*Your objective*: Would you please transcribe, exactly as written, the lines of the entries below starting at the one that holds "ATOM 5 O O . MET A 1 1 ? -13.420" and ending at the one that holds "ATOM 33 N N", both included?
=== Begin Enclosure ===
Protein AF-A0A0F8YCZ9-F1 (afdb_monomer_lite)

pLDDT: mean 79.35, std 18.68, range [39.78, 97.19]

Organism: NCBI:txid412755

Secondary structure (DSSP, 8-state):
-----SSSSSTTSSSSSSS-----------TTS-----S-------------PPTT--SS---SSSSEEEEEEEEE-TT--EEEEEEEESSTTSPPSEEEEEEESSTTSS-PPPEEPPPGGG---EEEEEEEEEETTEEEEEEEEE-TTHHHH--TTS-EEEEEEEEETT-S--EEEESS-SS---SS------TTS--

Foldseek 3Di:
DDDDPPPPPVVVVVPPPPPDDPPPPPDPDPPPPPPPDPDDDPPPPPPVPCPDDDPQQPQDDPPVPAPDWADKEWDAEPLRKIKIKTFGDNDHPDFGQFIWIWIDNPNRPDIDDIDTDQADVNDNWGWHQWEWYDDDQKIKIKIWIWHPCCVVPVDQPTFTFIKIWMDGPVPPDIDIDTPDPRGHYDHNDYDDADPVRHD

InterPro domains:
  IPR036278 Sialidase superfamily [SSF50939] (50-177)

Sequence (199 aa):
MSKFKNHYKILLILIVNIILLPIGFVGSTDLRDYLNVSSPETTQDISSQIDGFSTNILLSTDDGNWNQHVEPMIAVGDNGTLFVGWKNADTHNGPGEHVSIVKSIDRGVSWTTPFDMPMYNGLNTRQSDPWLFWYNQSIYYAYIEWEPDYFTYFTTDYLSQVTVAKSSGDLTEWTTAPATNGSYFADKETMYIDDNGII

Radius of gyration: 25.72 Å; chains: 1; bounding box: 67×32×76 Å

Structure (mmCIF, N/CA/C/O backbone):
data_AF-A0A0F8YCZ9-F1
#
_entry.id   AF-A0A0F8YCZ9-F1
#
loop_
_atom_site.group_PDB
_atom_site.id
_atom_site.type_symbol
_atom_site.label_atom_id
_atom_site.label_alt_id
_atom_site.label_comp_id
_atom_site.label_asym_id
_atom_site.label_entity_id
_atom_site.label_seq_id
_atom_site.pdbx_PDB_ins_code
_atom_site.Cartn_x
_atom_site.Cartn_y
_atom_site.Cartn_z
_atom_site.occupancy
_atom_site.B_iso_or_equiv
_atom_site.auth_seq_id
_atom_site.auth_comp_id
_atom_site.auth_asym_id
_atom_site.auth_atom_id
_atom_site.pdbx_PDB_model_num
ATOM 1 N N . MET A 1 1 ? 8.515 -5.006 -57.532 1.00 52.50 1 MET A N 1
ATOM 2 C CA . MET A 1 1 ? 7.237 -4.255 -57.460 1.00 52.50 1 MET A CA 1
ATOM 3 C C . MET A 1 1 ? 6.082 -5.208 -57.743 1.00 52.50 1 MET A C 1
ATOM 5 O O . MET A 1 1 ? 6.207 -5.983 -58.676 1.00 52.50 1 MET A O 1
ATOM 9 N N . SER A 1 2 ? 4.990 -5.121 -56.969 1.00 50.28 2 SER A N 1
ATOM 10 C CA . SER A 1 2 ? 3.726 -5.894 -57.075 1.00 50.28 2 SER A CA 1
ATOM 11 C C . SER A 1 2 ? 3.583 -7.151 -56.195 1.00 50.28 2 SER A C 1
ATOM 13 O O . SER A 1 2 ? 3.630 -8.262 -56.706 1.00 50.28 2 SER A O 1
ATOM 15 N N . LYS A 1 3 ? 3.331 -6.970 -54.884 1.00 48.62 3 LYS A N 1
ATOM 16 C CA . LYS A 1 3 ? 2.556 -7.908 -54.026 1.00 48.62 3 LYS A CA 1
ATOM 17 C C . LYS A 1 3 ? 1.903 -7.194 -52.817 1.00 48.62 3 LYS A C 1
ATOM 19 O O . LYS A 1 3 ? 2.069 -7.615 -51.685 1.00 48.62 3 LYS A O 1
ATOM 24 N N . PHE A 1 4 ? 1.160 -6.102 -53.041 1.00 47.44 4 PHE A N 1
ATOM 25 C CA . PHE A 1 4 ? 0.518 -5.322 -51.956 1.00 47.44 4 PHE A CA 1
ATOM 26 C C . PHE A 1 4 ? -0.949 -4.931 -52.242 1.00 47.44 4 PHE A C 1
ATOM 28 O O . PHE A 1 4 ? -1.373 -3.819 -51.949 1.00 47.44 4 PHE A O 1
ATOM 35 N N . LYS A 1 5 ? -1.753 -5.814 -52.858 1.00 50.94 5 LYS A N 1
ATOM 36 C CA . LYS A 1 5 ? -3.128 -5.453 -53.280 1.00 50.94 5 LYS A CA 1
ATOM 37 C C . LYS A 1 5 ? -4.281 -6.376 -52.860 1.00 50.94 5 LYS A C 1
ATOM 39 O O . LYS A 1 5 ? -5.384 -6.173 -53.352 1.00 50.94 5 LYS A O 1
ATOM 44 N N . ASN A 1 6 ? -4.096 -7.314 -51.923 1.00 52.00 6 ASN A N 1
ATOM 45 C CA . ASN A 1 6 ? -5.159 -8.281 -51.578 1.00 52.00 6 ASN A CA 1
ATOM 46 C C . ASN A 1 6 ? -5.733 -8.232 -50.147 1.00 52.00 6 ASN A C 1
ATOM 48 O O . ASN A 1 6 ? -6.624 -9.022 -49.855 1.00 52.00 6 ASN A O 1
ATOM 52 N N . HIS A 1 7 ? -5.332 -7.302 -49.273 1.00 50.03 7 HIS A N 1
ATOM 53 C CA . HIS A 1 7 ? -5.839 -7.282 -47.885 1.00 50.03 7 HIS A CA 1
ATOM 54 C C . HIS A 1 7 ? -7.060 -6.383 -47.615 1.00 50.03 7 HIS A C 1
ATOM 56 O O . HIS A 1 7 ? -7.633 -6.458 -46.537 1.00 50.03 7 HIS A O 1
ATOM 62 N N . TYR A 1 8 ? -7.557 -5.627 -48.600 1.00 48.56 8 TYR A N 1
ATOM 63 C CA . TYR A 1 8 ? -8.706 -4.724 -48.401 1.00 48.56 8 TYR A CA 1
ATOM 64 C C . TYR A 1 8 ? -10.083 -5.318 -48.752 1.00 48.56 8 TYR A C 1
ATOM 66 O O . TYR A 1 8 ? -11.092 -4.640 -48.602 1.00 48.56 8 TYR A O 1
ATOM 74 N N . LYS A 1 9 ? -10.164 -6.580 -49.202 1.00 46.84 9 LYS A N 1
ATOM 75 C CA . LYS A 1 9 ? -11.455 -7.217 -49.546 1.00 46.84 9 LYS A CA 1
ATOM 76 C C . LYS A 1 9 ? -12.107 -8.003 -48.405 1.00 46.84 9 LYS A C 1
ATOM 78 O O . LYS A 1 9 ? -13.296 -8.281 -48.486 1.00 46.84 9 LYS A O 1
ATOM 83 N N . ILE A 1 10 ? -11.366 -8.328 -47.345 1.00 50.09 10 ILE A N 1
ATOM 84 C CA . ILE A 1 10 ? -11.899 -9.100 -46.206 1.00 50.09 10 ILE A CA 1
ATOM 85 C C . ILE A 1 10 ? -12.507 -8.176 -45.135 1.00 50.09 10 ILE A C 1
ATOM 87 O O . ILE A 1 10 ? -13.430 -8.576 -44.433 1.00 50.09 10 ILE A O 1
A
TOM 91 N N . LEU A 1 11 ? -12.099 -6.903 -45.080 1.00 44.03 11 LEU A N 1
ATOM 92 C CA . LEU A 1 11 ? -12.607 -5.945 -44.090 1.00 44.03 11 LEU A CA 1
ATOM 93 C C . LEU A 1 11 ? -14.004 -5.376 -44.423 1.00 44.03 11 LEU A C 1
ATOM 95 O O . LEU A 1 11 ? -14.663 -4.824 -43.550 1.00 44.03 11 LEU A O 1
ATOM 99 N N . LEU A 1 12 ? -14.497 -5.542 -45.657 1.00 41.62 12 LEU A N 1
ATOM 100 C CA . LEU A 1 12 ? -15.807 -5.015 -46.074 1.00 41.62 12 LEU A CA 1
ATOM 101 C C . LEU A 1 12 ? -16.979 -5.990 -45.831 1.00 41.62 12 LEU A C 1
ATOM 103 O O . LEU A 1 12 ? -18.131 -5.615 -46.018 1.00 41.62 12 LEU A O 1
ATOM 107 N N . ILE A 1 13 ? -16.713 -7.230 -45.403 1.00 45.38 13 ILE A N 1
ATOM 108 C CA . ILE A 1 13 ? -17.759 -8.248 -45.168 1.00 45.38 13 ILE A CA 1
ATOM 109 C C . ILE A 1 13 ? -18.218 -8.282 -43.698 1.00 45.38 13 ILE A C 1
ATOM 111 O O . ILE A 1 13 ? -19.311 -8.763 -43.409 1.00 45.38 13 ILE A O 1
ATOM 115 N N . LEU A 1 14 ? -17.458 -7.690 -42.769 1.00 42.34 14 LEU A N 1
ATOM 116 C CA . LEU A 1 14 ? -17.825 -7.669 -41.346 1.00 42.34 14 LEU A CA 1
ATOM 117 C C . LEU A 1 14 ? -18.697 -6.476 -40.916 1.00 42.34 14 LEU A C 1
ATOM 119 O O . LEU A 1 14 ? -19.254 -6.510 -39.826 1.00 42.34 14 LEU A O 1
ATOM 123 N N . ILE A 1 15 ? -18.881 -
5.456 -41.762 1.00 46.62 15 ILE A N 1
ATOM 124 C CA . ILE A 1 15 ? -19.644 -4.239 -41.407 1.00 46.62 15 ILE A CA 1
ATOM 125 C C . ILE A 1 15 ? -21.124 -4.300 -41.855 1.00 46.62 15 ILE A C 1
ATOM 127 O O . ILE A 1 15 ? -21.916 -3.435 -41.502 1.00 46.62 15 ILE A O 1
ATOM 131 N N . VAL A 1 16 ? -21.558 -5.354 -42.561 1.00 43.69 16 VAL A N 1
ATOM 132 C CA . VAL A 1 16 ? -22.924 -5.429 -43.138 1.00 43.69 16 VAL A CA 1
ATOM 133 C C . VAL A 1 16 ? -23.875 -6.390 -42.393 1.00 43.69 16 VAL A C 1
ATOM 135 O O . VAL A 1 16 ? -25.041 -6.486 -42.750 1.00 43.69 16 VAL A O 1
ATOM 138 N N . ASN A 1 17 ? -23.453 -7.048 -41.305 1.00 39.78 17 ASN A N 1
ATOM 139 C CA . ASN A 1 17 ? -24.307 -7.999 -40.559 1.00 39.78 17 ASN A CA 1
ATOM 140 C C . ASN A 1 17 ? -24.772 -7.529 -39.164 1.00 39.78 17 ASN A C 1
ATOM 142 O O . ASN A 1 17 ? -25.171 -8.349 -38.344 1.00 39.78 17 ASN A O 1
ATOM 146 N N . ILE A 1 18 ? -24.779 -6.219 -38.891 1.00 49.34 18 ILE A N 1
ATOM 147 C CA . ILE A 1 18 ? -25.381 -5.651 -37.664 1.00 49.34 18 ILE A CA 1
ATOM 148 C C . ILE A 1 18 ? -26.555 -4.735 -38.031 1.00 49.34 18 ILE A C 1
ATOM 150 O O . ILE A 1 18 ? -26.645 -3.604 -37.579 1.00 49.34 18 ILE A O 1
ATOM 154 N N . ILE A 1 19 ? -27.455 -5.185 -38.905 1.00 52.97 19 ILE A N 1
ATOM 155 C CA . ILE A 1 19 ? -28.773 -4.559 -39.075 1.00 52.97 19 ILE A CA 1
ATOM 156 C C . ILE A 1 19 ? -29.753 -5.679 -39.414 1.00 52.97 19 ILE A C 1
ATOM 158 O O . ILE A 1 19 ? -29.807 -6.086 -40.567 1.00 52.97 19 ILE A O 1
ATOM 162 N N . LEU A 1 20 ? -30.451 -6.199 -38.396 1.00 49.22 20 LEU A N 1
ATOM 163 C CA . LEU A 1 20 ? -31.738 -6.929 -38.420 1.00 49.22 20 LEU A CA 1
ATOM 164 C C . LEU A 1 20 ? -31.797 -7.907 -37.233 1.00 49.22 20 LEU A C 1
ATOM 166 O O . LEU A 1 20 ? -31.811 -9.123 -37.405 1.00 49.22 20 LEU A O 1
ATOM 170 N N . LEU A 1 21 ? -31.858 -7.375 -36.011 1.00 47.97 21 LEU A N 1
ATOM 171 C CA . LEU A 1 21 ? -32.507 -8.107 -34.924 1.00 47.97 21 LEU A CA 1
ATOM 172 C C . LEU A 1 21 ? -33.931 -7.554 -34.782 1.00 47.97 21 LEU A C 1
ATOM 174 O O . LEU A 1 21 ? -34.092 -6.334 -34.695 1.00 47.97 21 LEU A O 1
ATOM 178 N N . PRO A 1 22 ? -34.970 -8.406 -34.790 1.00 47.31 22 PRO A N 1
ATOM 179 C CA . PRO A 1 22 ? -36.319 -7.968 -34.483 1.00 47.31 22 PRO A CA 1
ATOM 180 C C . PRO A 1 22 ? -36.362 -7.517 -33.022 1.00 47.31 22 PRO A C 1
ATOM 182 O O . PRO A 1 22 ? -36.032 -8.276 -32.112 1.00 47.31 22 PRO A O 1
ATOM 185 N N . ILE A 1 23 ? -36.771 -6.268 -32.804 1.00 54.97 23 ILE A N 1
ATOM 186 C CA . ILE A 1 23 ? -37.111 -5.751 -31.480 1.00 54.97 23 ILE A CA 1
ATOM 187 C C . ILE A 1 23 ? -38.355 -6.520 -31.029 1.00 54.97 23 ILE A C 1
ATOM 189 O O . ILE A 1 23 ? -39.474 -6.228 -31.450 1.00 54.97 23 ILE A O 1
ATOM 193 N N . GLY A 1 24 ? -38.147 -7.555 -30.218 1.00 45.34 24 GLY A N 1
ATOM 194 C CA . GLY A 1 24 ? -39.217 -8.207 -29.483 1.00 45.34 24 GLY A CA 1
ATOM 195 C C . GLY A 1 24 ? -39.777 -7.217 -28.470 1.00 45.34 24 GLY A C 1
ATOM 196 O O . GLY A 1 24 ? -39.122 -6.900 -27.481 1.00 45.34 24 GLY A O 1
=== End Enclosure ===
=== Begin Enclosure ===
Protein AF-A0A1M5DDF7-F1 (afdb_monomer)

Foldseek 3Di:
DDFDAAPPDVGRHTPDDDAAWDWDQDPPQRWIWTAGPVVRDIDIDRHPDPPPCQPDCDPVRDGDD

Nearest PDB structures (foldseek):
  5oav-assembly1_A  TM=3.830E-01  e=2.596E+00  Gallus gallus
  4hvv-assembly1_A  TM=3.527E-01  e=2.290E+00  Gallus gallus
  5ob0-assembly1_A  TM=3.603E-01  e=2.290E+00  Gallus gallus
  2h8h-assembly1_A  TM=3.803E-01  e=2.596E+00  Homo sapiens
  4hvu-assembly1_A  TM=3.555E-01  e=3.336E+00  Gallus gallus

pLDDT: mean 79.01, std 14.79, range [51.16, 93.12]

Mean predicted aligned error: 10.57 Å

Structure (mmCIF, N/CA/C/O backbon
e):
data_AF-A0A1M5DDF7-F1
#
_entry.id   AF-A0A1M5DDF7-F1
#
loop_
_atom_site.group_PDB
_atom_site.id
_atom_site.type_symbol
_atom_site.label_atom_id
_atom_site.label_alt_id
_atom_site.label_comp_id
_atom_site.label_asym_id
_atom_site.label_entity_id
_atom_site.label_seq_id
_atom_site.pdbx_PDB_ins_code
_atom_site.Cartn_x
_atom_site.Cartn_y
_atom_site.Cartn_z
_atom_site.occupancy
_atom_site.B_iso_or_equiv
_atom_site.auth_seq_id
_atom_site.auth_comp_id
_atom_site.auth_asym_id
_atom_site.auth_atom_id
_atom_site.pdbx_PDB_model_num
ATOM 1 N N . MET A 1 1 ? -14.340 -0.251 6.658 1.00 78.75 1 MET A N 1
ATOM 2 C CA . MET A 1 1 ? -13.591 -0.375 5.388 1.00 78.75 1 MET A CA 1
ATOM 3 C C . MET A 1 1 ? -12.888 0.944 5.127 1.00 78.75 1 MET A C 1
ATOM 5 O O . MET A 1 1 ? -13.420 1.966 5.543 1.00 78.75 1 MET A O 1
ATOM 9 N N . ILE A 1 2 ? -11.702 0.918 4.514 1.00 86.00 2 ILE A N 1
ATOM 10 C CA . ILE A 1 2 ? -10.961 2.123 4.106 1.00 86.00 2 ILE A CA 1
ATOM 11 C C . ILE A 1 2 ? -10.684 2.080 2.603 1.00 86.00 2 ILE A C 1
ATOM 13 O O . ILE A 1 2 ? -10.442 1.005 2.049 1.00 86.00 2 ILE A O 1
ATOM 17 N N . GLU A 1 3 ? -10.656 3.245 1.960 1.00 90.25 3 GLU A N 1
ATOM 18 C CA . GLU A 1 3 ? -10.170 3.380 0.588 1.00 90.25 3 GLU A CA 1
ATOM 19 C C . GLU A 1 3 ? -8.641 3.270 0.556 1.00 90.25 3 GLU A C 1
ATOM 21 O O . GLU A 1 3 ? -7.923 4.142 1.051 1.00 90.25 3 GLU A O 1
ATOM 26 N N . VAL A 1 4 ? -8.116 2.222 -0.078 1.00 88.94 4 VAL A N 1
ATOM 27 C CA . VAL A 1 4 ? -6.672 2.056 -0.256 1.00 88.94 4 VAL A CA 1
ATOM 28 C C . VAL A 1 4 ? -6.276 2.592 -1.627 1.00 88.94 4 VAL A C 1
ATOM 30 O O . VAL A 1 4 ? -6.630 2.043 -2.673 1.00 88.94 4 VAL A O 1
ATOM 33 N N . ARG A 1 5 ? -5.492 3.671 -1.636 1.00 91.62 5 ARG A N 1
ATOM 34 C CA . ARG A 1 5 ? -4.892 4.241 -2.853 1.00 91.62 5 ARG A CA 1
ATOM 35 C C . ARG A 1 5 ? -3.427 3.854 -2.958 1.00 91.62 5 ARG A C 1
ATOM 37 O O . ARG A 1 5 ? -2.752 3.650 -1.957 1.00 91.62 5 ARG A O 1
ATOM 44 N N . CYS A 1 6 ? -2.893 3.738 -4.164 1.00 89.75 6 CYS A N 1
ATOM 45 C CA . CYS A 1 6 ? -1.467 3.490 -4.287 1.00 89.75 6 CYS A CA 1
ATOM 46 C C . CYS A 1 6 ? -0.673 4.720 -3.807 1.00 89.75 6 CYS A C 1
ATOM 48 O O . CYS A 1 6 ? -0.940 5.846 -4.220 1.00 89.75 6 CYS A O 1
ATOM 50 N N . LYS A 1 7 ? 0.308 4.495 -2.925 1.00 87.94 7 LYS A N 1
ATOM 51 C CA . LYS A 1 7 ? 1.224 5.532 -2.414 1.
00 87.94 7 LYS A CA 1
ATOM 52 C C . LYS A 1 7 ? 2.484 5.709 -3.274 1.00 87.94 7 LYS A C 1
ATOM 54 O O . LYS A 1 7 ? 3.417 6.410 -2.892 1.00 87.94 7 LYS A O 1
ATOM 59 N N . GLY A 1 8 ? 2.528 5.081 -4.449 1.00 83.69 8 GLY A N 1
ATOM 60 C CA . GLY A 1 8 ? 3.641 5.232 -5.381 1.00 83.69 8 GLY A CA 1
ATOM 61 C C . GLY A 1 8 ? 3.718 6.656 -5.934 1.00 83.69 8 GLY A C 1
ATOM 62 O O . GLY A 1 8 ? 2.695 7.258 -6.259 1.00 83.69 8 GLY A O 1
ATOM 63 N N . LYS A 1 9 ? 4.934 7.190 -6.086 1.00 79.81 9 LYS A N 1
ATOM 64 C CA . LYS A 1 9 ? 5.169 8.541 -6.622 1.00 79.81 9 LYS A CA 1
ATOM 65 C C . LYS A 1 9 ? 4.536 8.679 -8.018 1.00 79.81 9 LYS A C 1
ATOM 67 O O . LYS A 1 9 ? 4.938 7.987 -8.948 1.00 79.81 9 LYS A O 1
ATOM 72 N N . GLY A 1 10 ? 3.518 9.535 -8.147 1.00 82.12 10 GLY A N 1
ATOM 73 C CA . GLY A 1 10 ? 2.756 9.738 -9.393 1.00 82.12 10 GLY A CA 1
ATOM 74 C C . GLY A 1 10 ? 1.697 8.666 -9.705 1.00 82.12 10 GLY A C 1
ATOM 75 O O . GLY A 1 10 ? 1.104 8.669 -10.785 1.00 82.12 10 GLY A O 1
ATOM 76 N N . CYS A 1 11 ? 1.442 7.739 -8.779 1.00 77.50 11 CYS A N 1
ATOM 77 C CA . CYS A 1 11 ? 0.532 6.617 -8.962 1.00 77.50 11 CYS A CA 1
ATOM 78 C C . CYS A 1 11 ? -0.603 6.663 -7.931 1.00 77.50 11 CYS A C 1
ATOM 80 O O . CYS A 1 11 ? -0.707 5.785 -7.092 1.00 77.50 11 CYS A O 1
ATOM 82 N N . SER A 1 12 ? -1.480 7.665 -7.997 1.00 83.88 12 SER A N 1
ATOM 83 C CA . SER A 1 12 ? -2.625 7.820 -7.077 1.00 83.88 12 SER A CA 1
=== End Enclosure ===
*Worked solution*:
ATOM 5 O O . MET A 1 1 ? -13.420 1.966 5.543 1.00 78.75 1 MET A O 1
ATOM 9 N N . ILE A 1 2 ? -11.702 0.918 4.514 1.00 86.00 2 ILE A N 1
ATOM 10 C CA . ILE A 1 2 ? -10.961 2.123 4.106 1.00 86.00 2 ILE A CA 1
ATOM 11 C C . ILE A 1 2 ? -10.684 2.080 2.603 1.00 86.00 2 ILE A C 1
ATOM 13 O O . ILE A 1 2 ? -10.442 1.005 2.049 1.00 86.00 2 ILE A O 1
ATOM 17 N N . GLU A 1 3 ? -10.656 3.245 1.960 1.00 90.25 3 GLU A N 1
ATOM 18 C CA . GLU A 1 3 ? -10.170 3.380 0.588 1.00 90.25 3 GLU A CA 1
ATOM 19 C C . GLU A 1 3 ? -8.641 3.270 0.556 1.00 90.25 3 GLU A C 1
ATOM 21 O O . GLU A 1 3 ? -7.923 4.142 1.051 1.00 90.25 3 GLU A O 1
ATOM 26 N N . VAL A 1 4 ? -8.116 2.222 -0.078 1.00 88.94 4 VAL A N 1
ATOM 27 C CA . VAL A 1 4 ? -6.672 2.056 -0.256 1.00 88.94 4 VAL A CA 1
ATOM 28 C C . VAL A 1 4 ? -6.276 2.592 -1.627 1.00 88.94 4 VAL A C 1
ATOM 30 O O . VAL A 1 4 ? -6.630 2.043 -2.673 1.00 88.94 4 VAL A O 1
ATOM 33 N N . ARG A 1 5 ? -5.492 3.671 -1.636 1.00 91.62 5 ARG A N 1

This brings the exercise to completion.